By 1964, Seymour B. Liebman published a piece titled “The Abecedario and a Check-List of Mexican Inquisition Documents at the Henry E. Huntington Library.” Although Liebman’s interest was mostly on the misadventures of the Jewish diaspora in Latin America, his work on the Huntington papers was a major advance to understand other aspects of the Inquisition’s role in Colonial Latin American societies.
What the Huntington papers tell
The 1980 Guide to the Hispanic American Historical Review, available here at the Internet Archive, a periodical summarizing existing volumes dispersed all over North and Latin American libraries describes Liebman’s article (pp. 6-7) as “a general description of the nature of and the listing of the main content of 46 volumes of Mexican Inquisition documents purchased in 1907 and bequeathed to the Huntington Library at San Marino, California, is given here.
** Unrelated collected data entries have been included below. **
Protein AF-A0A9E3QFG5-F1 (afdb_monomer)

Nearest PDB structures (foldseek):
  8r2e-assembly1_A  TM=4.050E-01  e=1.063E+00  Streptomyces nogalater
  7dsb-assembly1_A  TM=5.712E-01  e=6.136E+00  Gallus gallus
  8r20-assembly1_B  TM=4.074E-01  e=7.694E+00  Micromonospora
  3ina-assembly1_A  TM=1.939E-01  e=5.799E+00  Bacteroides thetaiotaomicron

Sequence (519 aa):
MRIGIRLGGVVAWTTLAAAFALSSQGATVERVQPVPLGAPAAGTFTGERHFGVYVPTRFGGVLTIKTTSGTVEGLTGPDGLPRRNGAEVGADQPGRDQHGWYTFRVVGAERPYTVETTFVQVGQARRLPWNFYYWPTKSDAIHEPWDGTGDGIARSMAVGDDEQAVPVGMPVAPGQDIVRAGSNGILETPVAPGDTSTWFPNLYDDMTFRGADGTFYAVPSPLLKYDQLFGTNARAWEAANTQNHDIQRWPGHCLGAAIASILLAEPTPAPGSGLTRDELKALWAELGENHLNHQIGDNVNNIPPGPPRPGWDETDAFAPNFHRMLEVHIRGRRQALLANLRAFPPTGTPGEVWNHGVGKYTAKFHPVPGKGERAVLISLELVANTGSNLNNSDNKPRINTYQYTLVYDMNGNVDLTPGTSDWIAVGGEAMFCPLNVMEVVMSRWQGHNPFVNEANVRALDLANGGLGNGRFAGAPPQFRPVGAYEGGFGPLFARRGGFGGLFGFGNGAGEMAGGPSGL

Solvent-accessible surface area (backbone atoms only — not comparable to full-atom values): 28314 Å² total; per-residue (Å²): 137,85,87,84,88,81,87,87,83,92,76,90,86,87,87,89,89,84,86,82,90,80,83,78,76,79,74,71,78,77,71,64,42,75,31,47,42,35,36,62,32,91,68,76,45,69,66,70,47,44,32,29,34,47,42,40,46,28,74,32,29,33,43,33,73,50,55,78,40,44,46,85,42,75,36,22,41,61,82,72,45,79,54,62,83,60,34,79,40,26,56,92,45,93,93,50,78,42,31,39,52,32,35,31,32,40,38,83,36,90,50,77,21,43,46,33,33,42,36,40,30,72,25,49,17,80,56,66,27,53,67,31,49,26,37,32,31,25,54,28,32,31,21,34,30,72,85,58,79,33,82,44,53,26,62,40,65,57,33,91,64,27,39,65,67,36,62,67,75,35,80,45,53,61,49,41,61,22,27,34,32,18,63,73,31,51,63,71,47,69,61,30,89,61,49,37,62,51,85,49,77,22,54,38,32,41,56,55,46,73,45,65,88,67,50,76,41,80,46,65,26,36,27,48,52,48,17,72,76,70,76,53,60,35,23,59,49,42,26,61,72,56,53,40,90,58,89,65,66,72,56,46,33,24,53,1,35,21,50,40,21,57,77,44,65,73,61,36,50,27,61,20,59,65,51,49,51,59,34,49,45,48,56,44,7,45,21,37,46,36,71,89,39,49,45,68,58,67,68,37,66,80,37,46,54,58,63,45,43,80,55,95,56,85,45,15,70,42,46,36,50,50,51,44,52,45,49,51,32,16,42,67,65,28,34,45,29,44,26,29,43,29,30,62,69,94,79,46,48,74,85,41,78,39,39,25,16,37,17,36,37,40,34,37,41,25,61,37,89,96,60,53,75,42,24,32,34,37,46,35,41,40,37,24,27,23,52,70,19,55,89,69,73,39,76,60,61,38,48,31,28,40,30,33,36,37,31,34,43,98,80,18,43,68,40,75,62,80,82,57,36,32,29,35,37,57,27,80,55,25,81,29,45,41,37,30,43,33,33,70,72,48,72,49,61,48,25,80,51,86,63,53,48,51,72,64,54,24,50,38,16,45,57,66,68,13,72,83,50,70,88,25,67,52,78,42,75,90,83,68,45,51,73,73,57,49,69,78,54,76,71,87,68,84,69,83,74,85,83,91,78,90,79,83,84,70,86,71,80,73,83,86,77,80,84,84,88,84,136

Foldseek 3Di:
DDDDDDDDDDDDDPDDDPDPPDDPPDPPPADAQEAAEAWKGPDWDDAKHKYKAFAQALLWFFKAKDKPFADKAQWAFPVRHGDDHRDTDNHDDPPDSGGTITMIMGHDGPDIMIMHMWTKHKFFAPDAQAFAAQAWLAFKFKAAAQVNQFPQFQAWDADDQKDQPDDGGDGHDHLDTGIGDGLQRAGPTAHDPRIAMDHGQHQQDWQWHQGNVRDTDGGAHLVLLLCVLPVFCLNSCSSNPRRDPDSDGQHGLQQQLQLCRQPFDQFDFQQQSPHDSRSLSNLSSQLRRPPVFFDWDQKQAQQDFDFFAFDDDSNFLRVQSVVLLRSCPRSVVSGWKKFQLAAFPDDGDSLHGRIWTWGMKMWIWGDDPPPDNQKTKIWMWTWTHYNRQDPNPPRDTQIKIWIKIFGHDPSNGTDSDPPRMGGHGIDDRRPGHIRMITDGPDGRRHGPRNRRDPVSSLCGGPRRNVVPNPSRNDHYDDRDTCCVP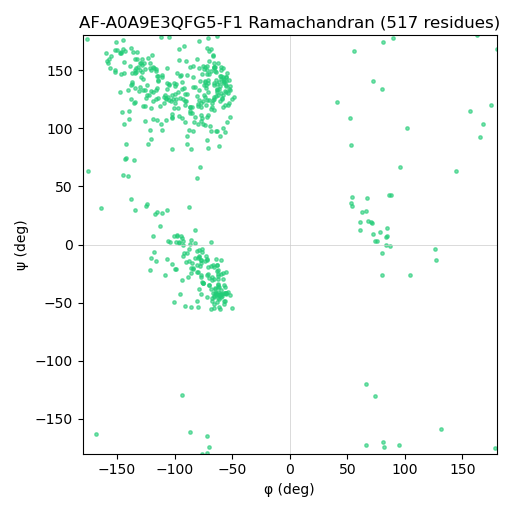CVVPDPPPVPPDDDPDDDDPPPCPPPPDDDDDDD

Structure (mmCIF, N/CA/C/O backbone):
data_AF-A0A9E3QFG5-F1
#
_entry.id   AF-A0A9E3QFG5-F1
#
loop_
_atom_site.group_PDB
_atom_site.id
_atom_site.type_symbol
_atom_site.label_atom_id
_atom_site.label_alt_id
_atom_site.label_comp_id
_atom_site.label_asym_id
_atom_site.label_entity_id
_atom_site.label_seq_id
_atom_site.pdbx_PDB_ins_code
_atom_site.Cartn_x
_atom_site.Cartn_y
_atom_site.Cartn_z
_atom_site.occupancy
_atom_site.B_iso_or_equiv
_atom_site.auth_seq_id
_atom_site.auth_comp_id
_atom_site.auth_asym_id
_atom_site.auth_atom_id
_atom_site.pdbx_PDB_model_num
ATOM 1 N N . MET A 1 1 ? -70.756 -3.613 -9.139 1.00 39.25 1 MET A N 1
ATOM 2 C CA . MET A 1 1 ? -70.552 -4.678 -8.127 1.00 39.25 1 MET A CA 1
ATOM 3 C C . MET A 1 1 ? -70.052 -3.980 -6.868 1.00 39.25 1 MET A C 1
ATOM 5 O O . MET A 1 1 ? -68.941 -3.489 -6.897 1.00 39.25 1 MET A O 1
ATOM 9 N N . ARG A 1 2 ? -70.882 -3.521 -5.923 1.00 32.50 2 ARG A N 1
ATOM 10 C CA . ARG A 1 2 ? -71.702 -4.224 -4.910 1.00 32.50 2 ARG A CA 1
ATOM 11 C C . ARG A 1 2 ? -70.933 -5.233 -4.029 1.00 32.50 2 ARG A C 1
ATOM 13 O O . ARG A 1 2 ? -70.700 -6.341 -4.483 1.00 32.50 2 ARG A O 1
ATOM 20 N N . ILE A 1 3 ? -70.770 -4.818 -2.756 1.00 33.53 3 ILE A N 1
ATOM 21 C CA . ILE A 1 3 ? -70.898 -5.582 -1.487 1.00 33.53 3 ILE A CA 1
ATOM 22 C C . ILE A 1 3 ? -69.675 -6.459 -1.108 1.00 33.53 3 ILE A C 1
ATOM 24 O O . ILE A 1 3 ? -69.174 -7.190 -1.942 1.00 33.53 3 ILE A O 1
ATOM 28 N N . GLY A 1 4 ? -69.154 -6.468 0.129 1.00 34.84 4 GLY A N 1
ATOM 29 C CA . GLY A 1 4 ? -69.692 -5.905 1.365 1.00 34.84 4 GLY A CA 1
ATOM 30 C C . GLY A 1 4 ? -68.798 -6.017 2.608 1.00 34.84 4 GLY A C 1
ATOM 31 O O . GLY A 1 4 ? -67.713 -6.588 2.608 1.00 34.84 4 GLY A O 1
ATOM 32 N N . ILE A 1 5 ? -69.355 -5.419 3.657 1.00 42.41 5 ILE A N 1
ATOM 33 C CA . ILE A 1 5 ? -68.932 -5.283 5.053 1.00 42.41 5 ILE A CA 1
ATOM 34 C C . ILE A 1 5 ? -69.005 -6.625 5.797 1.00 42.41 5 ILE A C 1
ATOM 36 O O . ILE A 1 5 ? -69.973 -7.362 5.612 1.00 42.41 5 ILE A O 1
ATOM 40 N N . ARG A 1 6 ? -68.088 -6.860 6.750 1.00 33.69 6 ARG A N 1
ATOM 41 C CA . ARG A 1 6 ? -68.387 -7.596 7.993 1.00 33.69 6 ARG A CA 1
ATOM 42 C C . ARG A 1 6 ? -67.704 -6.952 9.205 1.00 33.69 6 ARG A C 1
ATOM 44 O O . ARG A 1 6 ? -66.496 -7.051 9.377 1.00 33.69 6 ARG A O 1
ATOM 51 N N . LEU A 1 7 ? -68.533 -6.315 10.035 1.00 39.66 7 LEU A N 1
ATOM 52 C CA . LEU A 1 7 ? -68.345 -6.177 11.479 1.00 39.66 7 LEU A CA 1
ATOM 53 C C . LEU A 1 7 ? -68.588 -7.537 12.153 1.00 39.66 7 LEU A C 1
ATOM 55 O O . LEU A 1 7 ? -69.469 -8.282 11.722 1.00 39.66 7 LEU A O 1
ATOM 59 N N . GLY A 1 8 ? -67.916 -7.780 13.277 1.00 30.80 8 GLY A N 1
ATOM 60 C CA . GLY A 1 8 ? -68.390 -8.716 14.297 1.00 30.80 8 GLY A CA 1
ATOM 61 C C . GLY A 1 8 ? -67.276 -9.261 15.185 1.00 30.80 8 GLY A C 1
ATOM 62 O O . GLY A 1 8 ? -66.440 -10.015 14.702 1.00 30.80 8 GLY A O 1
ATOM 63 N N . GLY A 1 9 ? -67.302 -8.929 16.481 1.00 31.84 9 GLY A N 1
ATOM 64 C CA . GLY A 1 9 ? -66.568 -9.690 17.499 1.00 31.84 9 GLY A CA 1
ATOM 65 C C . GLY A 1 9 ? -65.978 -8.885 18.654 1.00 31.84 9 GLY A C 1
ATOM 66 O O . GLY A 1 9 ? -64.768 -8.878 18.830 1.00 31.84 9 GLY A O 1
ATOM 67 N N . VAL A 1 10 ? -66.823 -8.240 19.462 1.00 39.94 10 VAL A N 1
ATOM 68 C CA . VAL A 1 10 ? -66.477 -7.840 20.836 1.00 39.94 10 VAL A CA 1
ATOM 69 C C . VAL A 1 10 ? -66.626 -9.079 21.721 1.00 39.94 10 VAL A C 1
ATOM 71 O O . VAL A 1 10 ? -67.732 -9.606 21.816 1.00 39.94 10 VAL A O 1
ATOM 74 N N . VAL A 1 11 ? -65.555 -9.533 22.380 1.00 38.69 11 VAL A N 1
ATOM 75 C CA . VAL A 1 11 ? -65.648 -10.444 23.534 1.00 38.69 11 VAL A CA 1
ATOM 76 C C . VAL A 1 11 ? -64.703 -9.973 24.635 1.00 38.69 11 VAL A C 1
ATOM 78 O O . VAL A 1 11 ? -63.500 -9.817 24.445 1.00 38.69 11 VAL A O 1
ATOM 81 N N . ALA A 1 12 ? -65.327 -9.728 25.782 1.00 42.28 12 ALA A N 1
ATOM 82 C CA . ALA A 1 12 ? -64.786 -9.314 27.060 1.00 42.28 12 ALA A CA 1
ATOM 83 C C . ALA A 1 12 ? -63.647 -10.201 27.588 1.00 42.28 12 ALA A C 1
ATOM 85 O O . ALA A 1 12 ? -63.809 -11.413 27.685 1.00 42.28 12 ALA A O 1
ATOM 86 N N . TRP A 1 13 ? -62.567 -9.565 28.053 1.00 31.06 13 TRP A N 1
ATOM 87 C CA . TRP A 1 13 ? -61.645 -10.109 29.059 1.00 31.06 13 TRP A CA 1
ATOM 88 C C . TRP A 1 13 ? -61.184 -8.987 29.997 1.00 31.06 13 TRP A C 1
ATOM 90 O O . TRP A 1 13 ? -60.064 -8.491 29.943 1.00 31.06 13 TRP A O 1
ATOM 100 N N . THR A 1 14 ? -62.090 -8.576 30.876 1.00 35.97 14 THR A N 1
ATOM 101 C CA . THR A 1 14 ? -61.793 -7.780 32.072 1.00 35.97 14 THR A CA 1
ATOM 102 C C . THR A 1 14 ? -62.259 -8.574 33.277 1.00 35.97 14 THR A C 1
ATOM 104 O O . THR A 1 14 ? -63.431 -8.472 33.622 1.00 35.97 14 THR A O 1
ATOM 107 N N . THR A 1 15 ? -61.381 -9.399 33.862 1.00 37.97 15 THR A N 1
ATOM 108 C CA . THR A 1 15 ? -61.264 -9.706 35.311 1.00 37.97 15 THR A CA 1
ATOM 109 C C . THR A 1 15 ? -60.390 -10.945 35.538 1.00 37.97 15 THR A C 1
ATOM 111 O O . THR A 1 15 ? -60.888 -12.061 35.526 1.00 37.97 15 THR A O 1
ATOM 114 N N . LEU A 1 16 ? -59.082 -10.745 35.757 1.00 35.25 16 LEU A N 1
ATOM 115 C CA . LEU A 1 16 ? -58.198 -11.619 36.559 1.00 35.25 16 LEU A CA 1
ATOM 116 C C . LEU A 1 16 ? -56.796 -10.981 36.659 1.00 35.25 16 LEU A C 1
ATOM 118 O O . LEU A 1 16 ? -55.808 -11.496 36.155 1.00 35.25 16 LEU A O 1
ATOM 122 N N . ALA A 1 17 ? -56.716 -9.804 37.286 1.00 35.88 17 ALA A N 1
ATOM 123 C CA . ALA A 1 17 ? -55.449 -9.120 37.585 1.00 35.88 17 ALA A CA 1
ATOM 124 C C . ALA A 1 17 ? -55.452 -8.517 39.003 1.00 35.88 17 ALA A C 1
ATOM 126 O O . ALA A 1 17 ? -54.980 -7.408 39.227 1.00 35.88 17 ALA A O 1
ATOM 127 N N . ALA A 1 18 ? -56.029 -9.238 39.967 1.00 38.50 18 ALA A N 1
ATOM 128 C CA . ALA A 1 18 ? -56.089 -8.809 41.363 1.00 38.50 18 ALA A CA 1
ATOM 129 C C . ALA A 1 18 ? -55.976 -10.007 42.322 1.00 38.50 18 ALA A C 1
ATOM 131 O O . ALA A 1 18 ? -56.902 -10.272 43.077 1.00 38.50 18 ALA A O 1
ATOM 132 N N . ALA A 1 19 ? -54.868 -10.762 42.256 1.00 37.28 19 ALA A N 1
ATOM 133 C CA . ALA A 1 19 ? -54.499 -11.743 43.294 1.00 37.28 19 ALA A CA 1
ATOM 134 C C . ALA A 1 19 ? -53.022 -12.219 43.248 1.00 37.28 19 ALA A C 1
ATOM 136 O O . ALA A 1 19 ? -52.739 -13.351 43.617 1.00 37.28 19 ALA A O 1
ATOM 137 N N . PHE A 1 20 ? -52.069 -11.382 42.812 1.00 38.00 20 PHE A N 1
ATOM 138 C CA . PHE A 1 20 ? -50.620 -11.647 42.975 1.00 38.00 20 PHE A CA 1
ATOM 139 C C . PHE A 1 20 ? -49.849 -10.414 43.475 1.00 38.00 20 PHE A C 1
ATOM 141 O O . PHE A 1 20 ? -48.667 -10.225 43.204 1.00 38.00 20 PHE A O 1
ATOM 148 N N . ALA A 1 21 ? -50.519 -9.562 44.248 1.00 43.41 21 ALA A N 1
ATOM 149 C CA . ALA A 1 21 ? -49.835 -8.634 45.132 1.00 43.41 21 ALA A CA 1
ATOM 150 C C . ALA A 1 21 ? -49.597 -9.376 46.445 1.00 43.41 21 ALA A C 1
ATOM 152 O O . ALA A 1 21 ? -50.540 -9.520 47.212 1.00 43.41 21 ALA A O 1
ATOM 153 N N . LEU A 1 22 ? -48.389 -9.917 46.632 1.00 44.12 22 LEU A N 1
ATOM 154 C CA . LEU A 1 22 ? -47.682 -10.095 47.909 1.00 44.12 22 LEU A CA 1
ATOM 155 C C . LEU A 1 22 ? -46.391 -10.889 47.632 1.00 44.12 22 LEU A C 1
ATOM 157 O O . LEU A 1 22 ? -46.441 -12.026 47.174 1.00 44.12 22 LEU A O 1
ATOM 161 N N . SER A 1 23 ? -45.248 -10.268 47.949 1.00 44.97 23 SER A N 1
ATOM 162 C CA . SER A 1 23 ? -43.858 -10.767 47.875 1.00 44.97 23 SER A CA 1
ATOM 163 C C . SER A 1 23 ? -43.057 -10.600 46.568 1.00 44.97 23 SER A C 1
ATOM 165 O O . SER A 1 23 ? -42.237 -11.441 46.225 1.00 44.97 23 SER A O 1
ATOM 167 N N . SER A 1 24 ? -43.142 -9.440 45.907 1.00 43.78 24 SER A N 1
ATOM 168 C CA . SER A 1 24 ? -41.946 -8.893 45.244 1.00 43.78 24 SER A CA 1
ATOM 169 C C . SER A 1 24 ? -41.217 -8.007 46.256 1.00 43.78 24 SER A C 1
ATOM 171 O O . SER A 1 24 ? -41.562 -6.836 46.423 1.00 43.78 24 SER A O 1
ATOM 173 N N . GLN A 1 25 ? -40.245 -8.562 46.987 1.00 44.00 25 GLN A N 1
ATOM 174 C CA . GLN A 1 25 ? -39.234 -7.716 47.623 1.00 44.00 25 GLN A CA 1
ATOM 175 C C . GLN A 1 25 ? -38.654 -6.836 46.516 1.00 44.00 25 GLN A C 1
ATOM 177 O O . GLN A 1 25 ? -38.232 -7.351 45.482 1.00 44.00 25 GLN A O 1
ATOM 182 N N . GLY A 1 26 ? -38.751 -5.519 46.690 1.00 40.88 26 GLY A N 1
ATOM 183 C CA . GLY A 1 26 ? -38.322 -4.544 45.702 1.00 40.88 26 GLY A CA 1
ATOM 184 C C . GLY A 1 26 ? -36.835 -4.700 45.424 1.00 40.88 26 GLY A C 1
ATOM 185 O O . GLY A 1 26 ? -36.014 -4.105 46.114 1.00 40.88 26 GLY A O 1
ATOM 186 N N . ALA A 1 27 ? -36.495 -5.484 44.403 1.00 50.88 27 ALA A N 1
ATOM 187 C CA . ALA A 1 27 ? -35.227 -5.352 43.723 1.00 50.88 27 ALA A CA 1
ATOM 188 C C . ALA A 1 27 ? -35.248 -3.955 43.107 1.00 50.88 27 ALA A C 1
ATOM 190 O O . ALA A 1 27 ? -35.889 -3.715 42.082 1.00 50.88 27 ALA A O 1
ATOM 191 N N . THR A 1 28 ? -34.628 -2.996 43.794 1.00 56.84 28 THR A N 1
ATOM 192 C CA . THR A 1 28 ? -34.267 -1.719 43.193 1.00 56.84 28 THR A CA 1
ATOM 193 C C . THR A 1 28 ? -33.508 -2.061 41.925 1.00 56.84 28 THR A C 1
ATOM 195 O O . THR A 1 28 ? -32.416 -2.616 42.016 1.00 56.84 28 THR A O 1
ATOM 198 N N . VAL A 1 29 ? -34.118 -1.812 40.762 1.00 66.88 29 VAL A N 1
ATOM 199 C CA . VAL A 1 29 ? -33.468 -1.994 39.464 1.00 66.88 29 VAL A CA 1
ATOM 200 C C . VAL A 1 29 ? -32.193 -1.171 39.524 1.00 66.88 29 VAL A C 1
ATOM 202 O O . VAL A 1 29 ? -32.242 0.060 39.564 1.00 66.88 29 VAL A O 1
ATOM 205 N N . GLU A 1 30 ? -31.065 -1.856 39.669 1.00 77.62 30 GLU A N 1
ATOM 206 C CA . GLU A 1 30 ? -29.807 -1.187 39.925 1.00 77.62 30 GLU A CA 1
ATOM 207 C C . GLU A 1 30 ? -29.450 -0.389 38.674 1.00 77.62 30 GLU A C 1
ATOM 209 O O . GLU A 1 30 ? -29.372 -0.922 37.565 1.00 77.62 30 GLU A O 1
ATOM 214 N N . ARG A 1 31 ? -29.350 0.933 38.826 1.00 89.75 31 ARG A N 1
ATOM 215 C CA . ARG A 1 31 ? -29.195 1.835 37.690 1.00 89.75 31 ARG A CA 1
ATOM 216 C C . ARG A 1 31 ? -27.799 1.657 37.098 1.00 89.75 31 ARG A C 1
ATOM 218 O O . ARG A 1 31 ? -26.817 2.055 37.718 1.00 89.75 31 ARG A O 1
ATOM 225 N N . VAL A 1 32 ? -27.733 1.105 35.889 1.00 95.38 32 VAL A N 1
ATOM 226 C CA . VAL A 1 32 ? -26.496 0.990 35.108 1.00 95.38 32 VAL A CA 1
ATOM 227 C C . VAL A 1 32 ? -26.032 2.385 34.682 1.00 95.38 32 VAL A C 1
ATOM 229 O O . VAL A 1 32 ? -26.767 3.116 34.015 1.00 95.38 32 VAL A O 1
ATOM 232 N N . GLN A 1 33 ? -24.817 2.762 35.075 1.00 97.25 33 GLN A N 1
ATOM 233 C CA . GLN A 1 33 ? -24.192 4.028 34.699 1.00 97.25 33 GLN A CA 1
ATOM 234 C C . GLN A 1 33 ? -23.457 3.884 33.353 1.00 97.25 33 GLN A C 1
ATOM 236 O O . GLN A 1 33 ? -22.507 3.103 33.268 1.00 97.25 33 GLN A O 1
ATOM 241 N N . PRO A 1 34 ? -23.831 4.632 32.299 1.00 97.00 34 PRO A N 1
ATOM 242 C CA . PRO A 1 34 ? -23.105 4.579 31.036 1.00 97.00 34 PRO A CA 1
ATOM 243 C C . PRO A 1 34 ? -21.682 5.137 31.181 1.00 97.00 34 PRO A C 1
ATOM 245 O O . PRO A 1 34 ? -21.459 6.160 31.839 1.00 97.00 34 PRO A O 1
ATOM 248 N N . VAL A 1 35 ? -20.736 4.461 30.532 1.00 97.88 35 VAL A N 1
ATOM 249 C CA . VAL A 1 35 ? -19.325 4.828 30.388 1.00 97.88 35 VAL A CA 1
ATOM 250 C C . VAL A 1 35 ? -19.042 4.995 28.893 1.00 97.88 35 VAL A C 1
ATOM 252 O O . VAL A 1 35 ? -19.291 4.056 28.132 1.00 97.88 35 VAL A O 1
ATOM 255 N N . PRO A 1 36 ? -18.544 6.158 28.437 1.00 97.44 36 PRO A N 1
ATOM 256 C CA . PRO A 1 36 ? -18.240 6.357 27.025 1.00 97.44 36 PRO A CA 1
ATOM 257 C C . PRO A 1 36 ? -17.120 5.420 26.553 1.00 97.44 36 PRO A C 1
ATOM 259 O O . PRO A 1 36 ? -16.150 5.193 27.278 1.00 97.44 36 PRO A O 1
ATOM 262 N N . LEU A 1 37 ? -17.233 4.904 25.328 1.00 97.44 37 LEU A N 1
ATOM 263 C CA . LEU A 1 37 ? -16.230 4.023 24.730 1.00 97.44 37 LEU A CA 1
ATOM 264 C C . LEU A 1 37 ? -14.938 4.797 24.435 1.00 97.44 37 LEU A C 1
ATOM 266 O O . LEU A 1 37 ? -14.951 5.707 23.612 1.00 97.44 37 LEU A O 1
ATOM 270 N N . GLY A 1 38 ? -13.826 4.434 25.075 1.00 96.94 38 GLY A N 1
ATOM 271 C CA . GLY A 1 38 ? -12.532 5.088 24.844 1.00 96.94 38 GLY A CA 1
ATOM 272 C C . GLY A 1 38 ? -12.292 6.367 25.647 1.00 96.94 38 GLY A C 1
ATOM 273 O O . GLY A 1 38 ? -11.388 7.132 25.302 1.00 96.94 38 GLY A O 1
ATOM 274 N N . ALA A 1 39 ? -13.100 6.628 26.679 1.00 96.88 39 ALA A N 1
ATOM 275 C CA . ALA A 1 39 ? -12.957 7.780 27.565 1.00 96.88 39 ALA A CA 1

The nature of the 1,744 trials is presented by numbers in each category of offense, punishments are catalogued, breaches of jurisdiction are noted, and the problem of names and aliases is discussed.”
Ever since, Liebman’s original work at the Huntington Library has been a major reference for specialists on Mexican and Latin America Colonial studies such as Solange Alberro, among others.
It would be in 2013 when a digitization project begins, but the results remained for the most part unavailable. Twelve years later, in February 2025, the library encoded the metadata, making 93 trials searchable for the first time.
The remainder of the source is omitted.